**Dataset items**.
************
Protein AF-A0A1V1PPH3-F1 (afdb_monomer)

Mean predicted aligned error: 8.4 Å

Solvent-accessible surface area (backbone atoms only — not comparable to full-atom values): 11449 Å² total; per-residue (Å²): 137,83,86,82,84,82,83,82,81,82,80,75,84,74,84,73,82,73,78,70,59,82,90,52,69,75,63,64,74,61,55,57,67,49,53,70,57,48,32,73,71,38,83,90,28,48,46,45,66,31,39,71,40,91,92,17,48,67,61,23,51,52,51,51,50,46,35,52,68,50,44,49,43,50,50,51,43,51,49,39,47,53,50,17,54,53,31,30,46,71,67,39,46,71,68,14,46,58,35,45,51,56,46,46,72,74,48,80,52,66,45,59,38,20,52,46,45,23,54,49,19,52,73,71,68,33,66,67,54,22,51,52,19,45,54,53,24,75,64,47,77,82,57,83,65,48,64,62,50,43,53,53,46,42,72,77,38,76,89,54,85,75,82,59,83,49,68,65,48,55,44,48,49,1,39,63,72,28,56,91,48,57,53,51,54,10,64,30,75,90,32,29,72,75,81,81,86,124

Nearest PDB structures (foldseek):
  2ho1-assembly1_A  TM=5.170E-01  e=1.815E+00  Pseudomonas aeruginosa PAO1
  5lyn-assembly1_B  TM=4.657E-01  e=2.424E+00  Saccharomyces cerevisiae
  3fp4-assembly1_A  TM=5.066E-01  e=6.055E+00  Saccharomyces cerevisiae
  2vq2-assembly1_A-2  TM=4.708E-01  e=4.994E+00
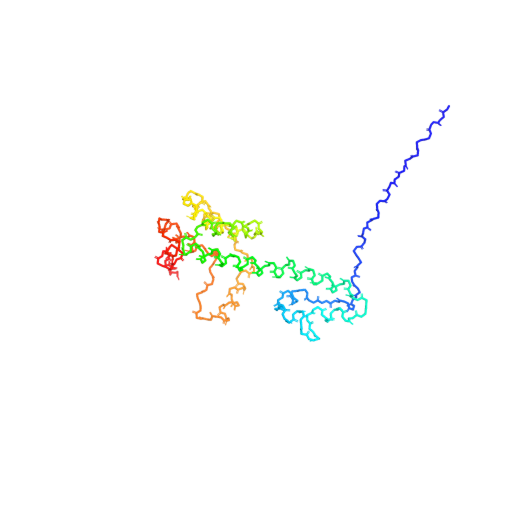  Neisseria meningitidis

Secondary structure (DSSP, 8-state):
------------------PPPGGG---HHHHTTS-HHHHHTSTTSTTHHHHTSTT-HHHHHHHHHHIIIIIIHHHHHHHHHHHHHHHHHTT-HHHHHHHHHHHHHH---HHHHHHHHHHHHHHTT-HHHHHHHHHHHHTPPPPHHHHHHHHHHHHH-TTSPPPPSSTTHHHHHHHHHTTTS-HHHHTSGGGSPPP---

pLDDT: mean 89.87, std 15.77, ra
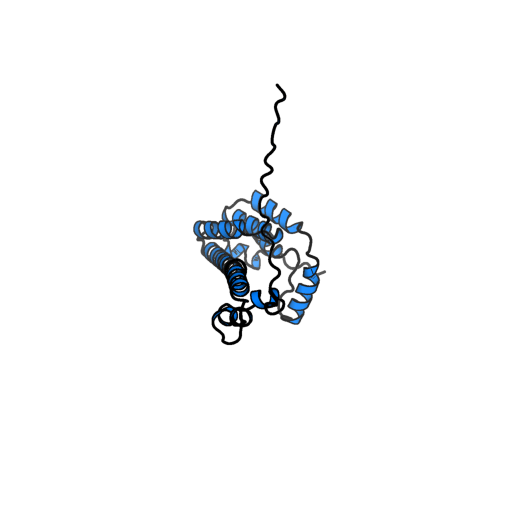nge [36.97, 98.88]

Sequence (198 aa):
MRAFLIAFTLLAPGALAQEAPSACAYDMSAMMRLDLRVFDSTPDSGWRVVGETPGCEAVAADLIAAYRTQRLERERLGLLHHEAQLRAAAGQTEAALVLLEEVRASETAPEMQAYRDATIAFLRRDRAALIEARERLSRVPMPEAFAAGRARFVAAFPTQRNPEWPLNLDVVDGLVACFDRPYAEAYGRACRPLPVTR

Foldseek 3Di:
DDDDDDDDDDDDDDPDPPDQPPQQDDDLVVLLPDDPCQQPPDPCGRLCVRCVPPPRVVVSVVSVVCSVVPNVVVVVLVVLQVVLLVCLLVVVLVSSLVSLVVSLVVDDQQLVNLLSQLVNCLSVLNLPSLVVSLVSNVPRDDDPCVVVVQVVCCVVPVPDDGADPPGCSQQSQLCNQPSVDRSNRSSDPVSGDDPDDD

Structure (mmCIF, N/CA/C/O backbone):
data_AF-A0A1V1PPH3-F1
#
_entry.id   AF-A0A1V1PPH3-F1
#
loop_
_atom_site.group_PDB
_atom_site.id
_atom_site.type_symbol
_atom_site.label_atom_id
_atom_site.label_alt_id
_atom_site.label_comp_id
_atom_site.label_asym_id
_atom_site.label_entity_id
_atom_site.label_seq_id
_atom_site.pdbx_PDB_ins_code
_atom_site.Cartn_x
_atom_site.Cartn_y
_atom_site.Cartn_z
_atom_site.occupancy
_atom_site.B_iso_or_equiv
_atom_site.auth_seq_id
_atom_site.auth_comp_id
_atom_site.auth_asym_id
_atom_site.auth_atom_id
_atom_site.pdbx_PDB_model_num
ATOM 1 N N . MET A 1 1 ? 21.210 55.593 43.730 1.00 39.44 1 MET A N 1
ATOM 2 C CA . MET A 1 1 ? 20.086 55.001 42.970 1.00 39.44 1 MET A CA 1
ATOM 3 C C . MET A 1 1 ? 20.376 53.524 42.752 1.00 39.44 1 MET A C 1
ATOM 5 O O . MET A 1 1 ? 21.321 53.212 42.044 1.00 39.44 1 MET A O 1
ATOM 9 N N . ARG A 1 2 ? 19.651 52.621 43.426 1.00 40.88 2 ARG A N 1
ATOM 10 C CA . ARG A 1 2 ? 19.746 51.167 43.210 1.00 40.88 2 ARG A CA 1
ATOM 11 C C . ARG A 1 2 ? 18.621 50.764 42.258 1.00 40.88 2 ARG A C 1
ATOM 13 O O . ARG A 1 2 ? 17.459 50.928 42.609 1.00 40.88 2 ARG A O 1
ATOM 20 N N . ALA A 1 3 ? 18.972 50.303 41.062 1.00 43.38 3 ALA A N 1
ATOM 21 C CA . ALA A 1 3 ? 18.020 49.757 40.103 1.00 43.38 3 ALA A CA 1
ATOM 22 C C . ALA A 1 3 ? 17.705 48.302 40.484 1.00 43.38 3 ALA A C 1
ATOM 24 O O . ALA A 1 3 ? 18.613 47.479 40.574 1.00 43.38 3 ALA A O 1
ATOM 25 N N . PHE A 1 4 ? 16.431 48.005 40.738 1.00 42.78 4 PHE A N 1
ATOM 26 C CA . PHE A 1 4 ? 15.921 46.642 40.884 1.00 42.78 4 PHE A CA 1
ATOM 27 C C . PHE A 1 4 ? 15.384 46.186 39.522 1.00 42.78 4 PHE A C 1
ATOM 29 O O . PHE A 1 4 ? 14.452 46.785 38.993 1.00 42.78 4 PHE A O 1
ATOM 36 N N . LEU A 1 5 ? 15.983 45.138 38.956 1.00 45.56 5 LEU A N 1
ATOM 37 C CA . LEU A 1 5 ? 15.453 44.410 37.803 1.00 45.56 5 LEU A CA 1
ATOM 38 C C . LEU A 1 5 ? 14.507 43.324 38.325 1.00 45.56 5 LEU A C 1
ATOM 40 O O . LEU A 1 5 ? 14.943 42.405 39.015 1.00 45.56 5 LEU A O 1
ATOM 44 N N . ILE A 1 6 ? 13.216 43.442 38.014 1.00 50.34 6 ILE A N 1
ATOM 45 C CA . ILE A 1 6 ? 12.215 42.403 38.277 1.00 50.34 6 ILE A CA 1
ATOM 46 C C . ILE A 1 6 ? 12.166 41.504 37.040 1.00 50.34 6 ILE A C 1
ATOM 48 O O . ILE A 1 6 ? 11.763 41.944 35.965 1.00 50.34 6 ILE A O 1
ATOM 52 N N . ALA A 1 7 ? 12.598 40.253 37.191 1.00 51.16 7 ALA A N 1
ATOM 53 C CA . ALA A 1 7 ? 12.469 39.233 36.159 1.00 51.16 7 ALA A CA 1
ATOM 54 C C . ALA A 1 7 ? 11.056 38.631 36.233 1.00 51.16 7 ALA A C 1
ATOM 56 O O . ALA A 1 7 ? 10.694 38.019 37.236 1.00 51.16 7 ALA A O 1
ATOM 57 N N . PHE A 1 8 ? 10.254 38.822 35.185 1.00 52.25 8 PHE A N 1
ATOM 58 C CA . PHE A 1 8 ? 8.969 38.143 35.017 1.00 52.25 8 PHE A CA 1
ATOM 59 C C . PHE A 1 8 ? 9.207 36.803 34.314 1.00 52.25 8 PHE A C 1
ATOM 61 O O . PHE A 1 8 ? 9.482 36.756 33.116 1.00 52.25 8 PHE A O 1
ATOM 68 N N . THR A 1 9 ? 9.117 35.705 35.059 1.00 55.38 9 THR A N 1
ATOM 69 C CA . THR A 1 9 ? 9.061 34.349 34.507 1.00 55.38 9 THR A CA 1
ATOM 70 C C . THR A 1 9 ? 7.642 34.057 34.021 1.00 55.38 9 THR A C 1
ATOM 72 O O . THR A 1 9 ? 6.712 33.908 34.811 1.00 55.38 9 THR A O 1
ATOM 75 N N . LEU A 1 10 ? 7.472 33.972 32.701 1.00 53.03 10 LEU A N 1
ATOM 76 C CA . LEU A 1 10 ? 6.267 33.443 32.062 1.00 53.03 10 LEU A CA 1
ATOM 77 C C . LEU A 1 10 ? 6.202 31.927 32.307 1.00 53.03 10 LEU A C 1
ATOM 79 O O . LEU A 1 10 ? 6.939 31.167 31.681 1.00 53.03 10 LEU A O 1
ATOM 83 N N . LEU A 1 11 ? 5.331 31.482 33.218 1.00 50.94 11 LEU A N 1
ATOM 84 C CA . LEU A 1 11 ? 4.916 30.080 33.273 1.00 50.94 11 LEU A CA 1
ATOM 85 C C . LEU A 1 11 ? 4.000 29.805 32.076 1.00 50.94 11 LEU A C 1
ATOM 87 O O . LEU A 1 11 ? 2.865 30.276 32.036 1.00 50.94 11 LEU A O 1
ATOM 91 N N . ALA A 1 12 ? 4.485 29.029 31.110 1.00 55.72 12 ALA A N 1
ATOM 92 C CA . ALA A 1 12 ? 3.620 28.399 30.124 1.00 55.72 12 ALA A CA 1
ATOM 93 C C . ALA A 1 12 ? 2.857 27.250 30.815 1.00 55.72 12 ALA A C 1
ATOM 95 O O . ALA A 1 12 ? 3.504 26.385 31.414 1.00 55.72 12 ALA A O 1
ATOM 96 N N . PRO A 1 13 ? 1.514 27.209 30.776 1.00 50.62 13 PRO A N 1
ATOM 97 C CA . PRO A 1 13 ? 0.774 26.063 31.280 1.00 50.62 13 PRO A CA 1
ATOM 98 C C . PRO A 1 13 ? 1.063 24.855 30.383 1.00 50.62 13 PRO A C 1
ATOM 100 O O . PRO A 1 13 ? 0.705 24.835 29.206 1.00 50.62 13 PRO A O 1
ATOM 103 N N . GLY A 1 14 ? 1.744 23.853 30.938 1.00 47.38 14 GLY A N 1
ATOM 104 C CA . GLY A 1 14 ? 1.850 22.540 30.316 1.00 47.38 14 GLY A CA 1
ATOM 105 C C . GLY A 1 14 ? 0.462 21.912 30.258 1.00 47.38 14 GLY A C 1
ATOM 106 O O . GLY A 1 14 ? -0.203 21.792 31.287 1.00 47.38 14 GLY A O 1
ATOM 107 N N . ALA A 1 15 ? 0.016 21.535 29.060 1.00 50.50 15 ALA A N 1
ATOM 108 C CA . ALA A 1 15 ? -1.159 20.696 28.895 1.00 50.50 15 ALA A CA 1
ATOM 109 C C . ALA A 1 15 ? -0.879 19.358 29.592 1.00 50.50 15 ALA A C 1
ATOM 111 O O . ALA A 1 15 ? -0.101 18.539 29.103 1.00 50.50 15 ALA A O 1
ATOM 112 N N . LEU A 1 16 ? -1.460 19.168 30.775 1.00 46.94 16 LEU A N 1
ATOM 113 C CA . LEU A 1 16 ? -1.484 17.869 31.426 1.00 46.94 16 LEU A CA 1
ATOM 114 C C . LEU A 1 16 ? -2.353 16.965 30.554 1.00 46.94 16 LEU A C 1
ATOM 116 O O . LEU A 1 16 ? -3.549 17.214 30.408 1.00 46.94 16 LEU A O 1
ATOM 120 N N . ALA A 1 17 ? -1.741 15.945 29.952 1.00 52.62 17 ALA A N 1
ATOM 121 C CA . ALA A 1 17 ? -2.476 14.837 29.366 1.00 52.62 17 ALA A CA 1
ATOM 122 C C . ALA A 1 17 ? -3.296 14.207 30.495 1.00 52.62 17 ALA A C 1
ATOM 124 O O . ALA A 1 17 ? -2.748 13.574 31.397 1.00 52.62 17 ALA A O 1
ATOM 125 N N . GLN A 1 18 ? -4.594 14.487 30.506 1.00 52.41 18 GLN A N 1
ATOM 126 C CA . GLN A 1 18 ? -5.504 13.948 31.497 1.00 52.41 18 GLN A CA 1
ATOM 127 C C . GLN A 1 18 ? -5.627 12.452 31.206 1.00 52.41 18 GLN A C 1
ATOM 129 O O . GLN A 1 18 ? -6.108 12.068 30.140 1.00 52.41 18 GLN A O 1
ATOM 134 N N . GLU A 1 19 ? -5.117 11.615 32.113 1.00 56.59 19 GLU A N 1
ATOM 135 C CA . GLU A 1 19 ? -5.321 10.169 32.046 1.00 56.59 19 GLU A CA 1
ATOM 136 C C . GLU A 1 19 ? -6.826 9.923 31.949 1.00 56.59 19 GLU A C 1
ATOM 138 O O . GLU A 1 19 ? -7.597 10.393 32.794 1.00 56.59 19 GLU A O 1
ATOM 143 N N . ALA A 1 20 ? -7.251 9.258 30.871 1.00 58.25 20 ALA A N 1
ATOM 144 C CA . ALA A 1 20 ? -8.652 8.937 30.678 1.00 58.25 20 ALA A CA 1
ATOM 145 C C . ALA A 1 20 ? -9.161 8.188 31.924 1.00 58.25 20 ALA A C 1
ATOM 147 O O . ALA A 1 20 ? -8.438 7.329 32.445 1.00 58.25 20 ALA A O 1
ATOM 148 N N . PRO A 1 21 ? -10.379 8.485 32.415 1.00 62.59 21 PRO A N 1
ATOM 149 C CA . PRO A 1 21 ? -10.976 7.718 33.499 1.00 62.59 21 PRO A CA 1
ATOM 150 C C . PRO A 1 21 ? -10.867 6.223 33.185 1.00 62.59 21 PRO A C 1
ATOM 152 O O . PRO A 1 21 ? -11.080 5.826 32.041 1.00 62.59 21 PRO A O 1
ATOM 155 N N . SER A 1 22 ? -10.573 5.375 34.175 1.00 70.00 22 SER A N 1
ATOM 156 C CA . SER A 1 22 ? -10.449 3.921 33.958 1.00 70.00 22 SER A CA 1
ATOM 157 C C . SER A 1 22 ? -11.696 3.298 33.311 1.00 70.00 22 SER A C 1
ATOM 159 O O . SER A 1 22 ? -11.594 2.280 32.631 1.00 70.00 22 SER A O 1
ATOM 161 N N . ALA A 1 23 ? -12.857 3.943 33.471 1.00 81.69 23 ALA A N 1
ATOM 162 C CA . ALA A 1 23 ? -14.119 3.597 32.824 1.00 81.69 23 ALA A CA 1
ATOM 163 C C . ALA A 1 23 
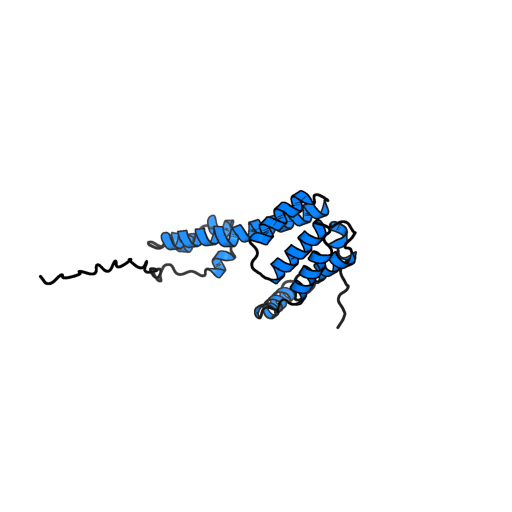? -14.120 3.772 31.290 1.00 81.69 23 ALA A C 1
ATOM 165 O O . ALA A 1 23 ? -14.945 3.164 30.621 1.00 81.69 23 ALA A O 1
ATOM 166 N N . CYS A 1 24 ? -13.198 4.557 30.728 1.00 92.31 24 CYS A N 1
ATOM 167 C CA . CYS A 1 24 ? -13.078 4.806 29.290 1.00 92.31 24 CYS A CA 1
ATOM 168 C C . CYS A 1 24 ? -12.028 3.914 28.607 1.00 92.31 24 CYS A C 1
ATOM 170 O O . CYS A 1 24 ? -11.662 4.176 27.
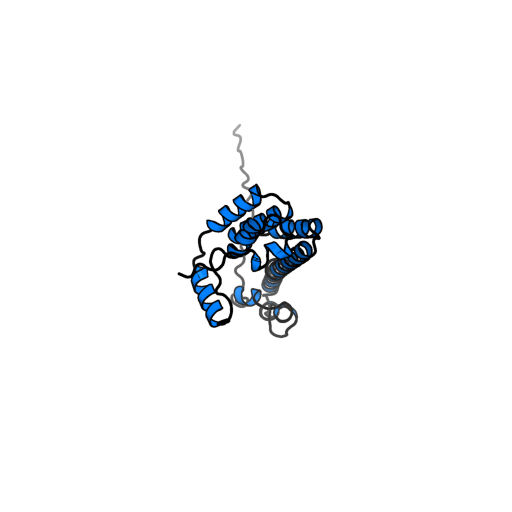463 1.00 92.31 24 CYS A O 1
ATOM 172 N N . ALA A 1 25 ? -11.478 2.910 29.298 1.00 92.69 25 ALA A N 1
ATOM 173 C CA . ALA A 1 25 ? -10.426 2.056 28.754 1.00 92.69 25 ALA A CA 1
ATOM 174 C C . ALA A 1 25 ? -10.943 1.147 27.621 1.00 92.69 25 ALA A C 1
ATOM 176 O O . ALA A 1 25 ? -12.018 0.559 27.716 1.00 92.69 25 ALA A O 1
ATOM 177 N N . TYR A 1 26 ? -10.147 0.986 26.561 1.00 94.38 26 TYR A N 1
ATOM 178 C CA . TYR A 1 26 ? -10.447 0.107 25.425 1.00 94.38 26 TYR A CA 1
ATOM 179 C C . TYR A 1 26 ? -9.164 -0.440 24.781 1.00 94.38 26 TYR A C 1
ATOM 181 O O . TYR A 1 26 ? -8.073 0.103 24.961 1.00 94.38 26 TYR A O 1
ATOM 189 N N . ASP A 1 27 ? -9.292 -1.507 23.984 1.00 95.62 27 ASP A N 1
ATOM 190 C CA . ASP A 1 27 ? -8.194 -2.040 23.169 1.00 95.62 27 ASP A CA 1
ATOM 191 C C . ASP A 1 27 ? -8.125 -1.312 21.815 1.00 95.62 27 ASP A C 1
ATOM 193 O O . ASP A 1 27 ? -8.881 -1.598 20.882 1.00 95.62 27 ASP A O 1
************
**WHAT IS NEEDED**.
Using the entries above, copy exactly the lines from the one containing "ATOM 181 O O" through the last, both included.

**EXERCISE ANSWER**.
ATOM 181 O O . TYR A 1 26 ? -8.073 0.103 24.961 1.00 94.38 26 TYR A O 1
ATOM 189 N N . ASP A 1 27 ? -9.292 -1.507 23.984 1.00 95.62 27 ASP A N 1
ATOM 190 C CA . ASP A 1 27 ? -8.194 -2.040 23.169 1.00 95.62 27 ASP A CA 1
ATOM 191 C C . ASP A 1 27 ? -8.125 -1.312 21.815 1.00 95.62 27 ASP A C 1
ATOM 193 O O . ASP A 1 27 ? -8.881 -1.598 20.882 1.00 95.62 27 ASP A O 1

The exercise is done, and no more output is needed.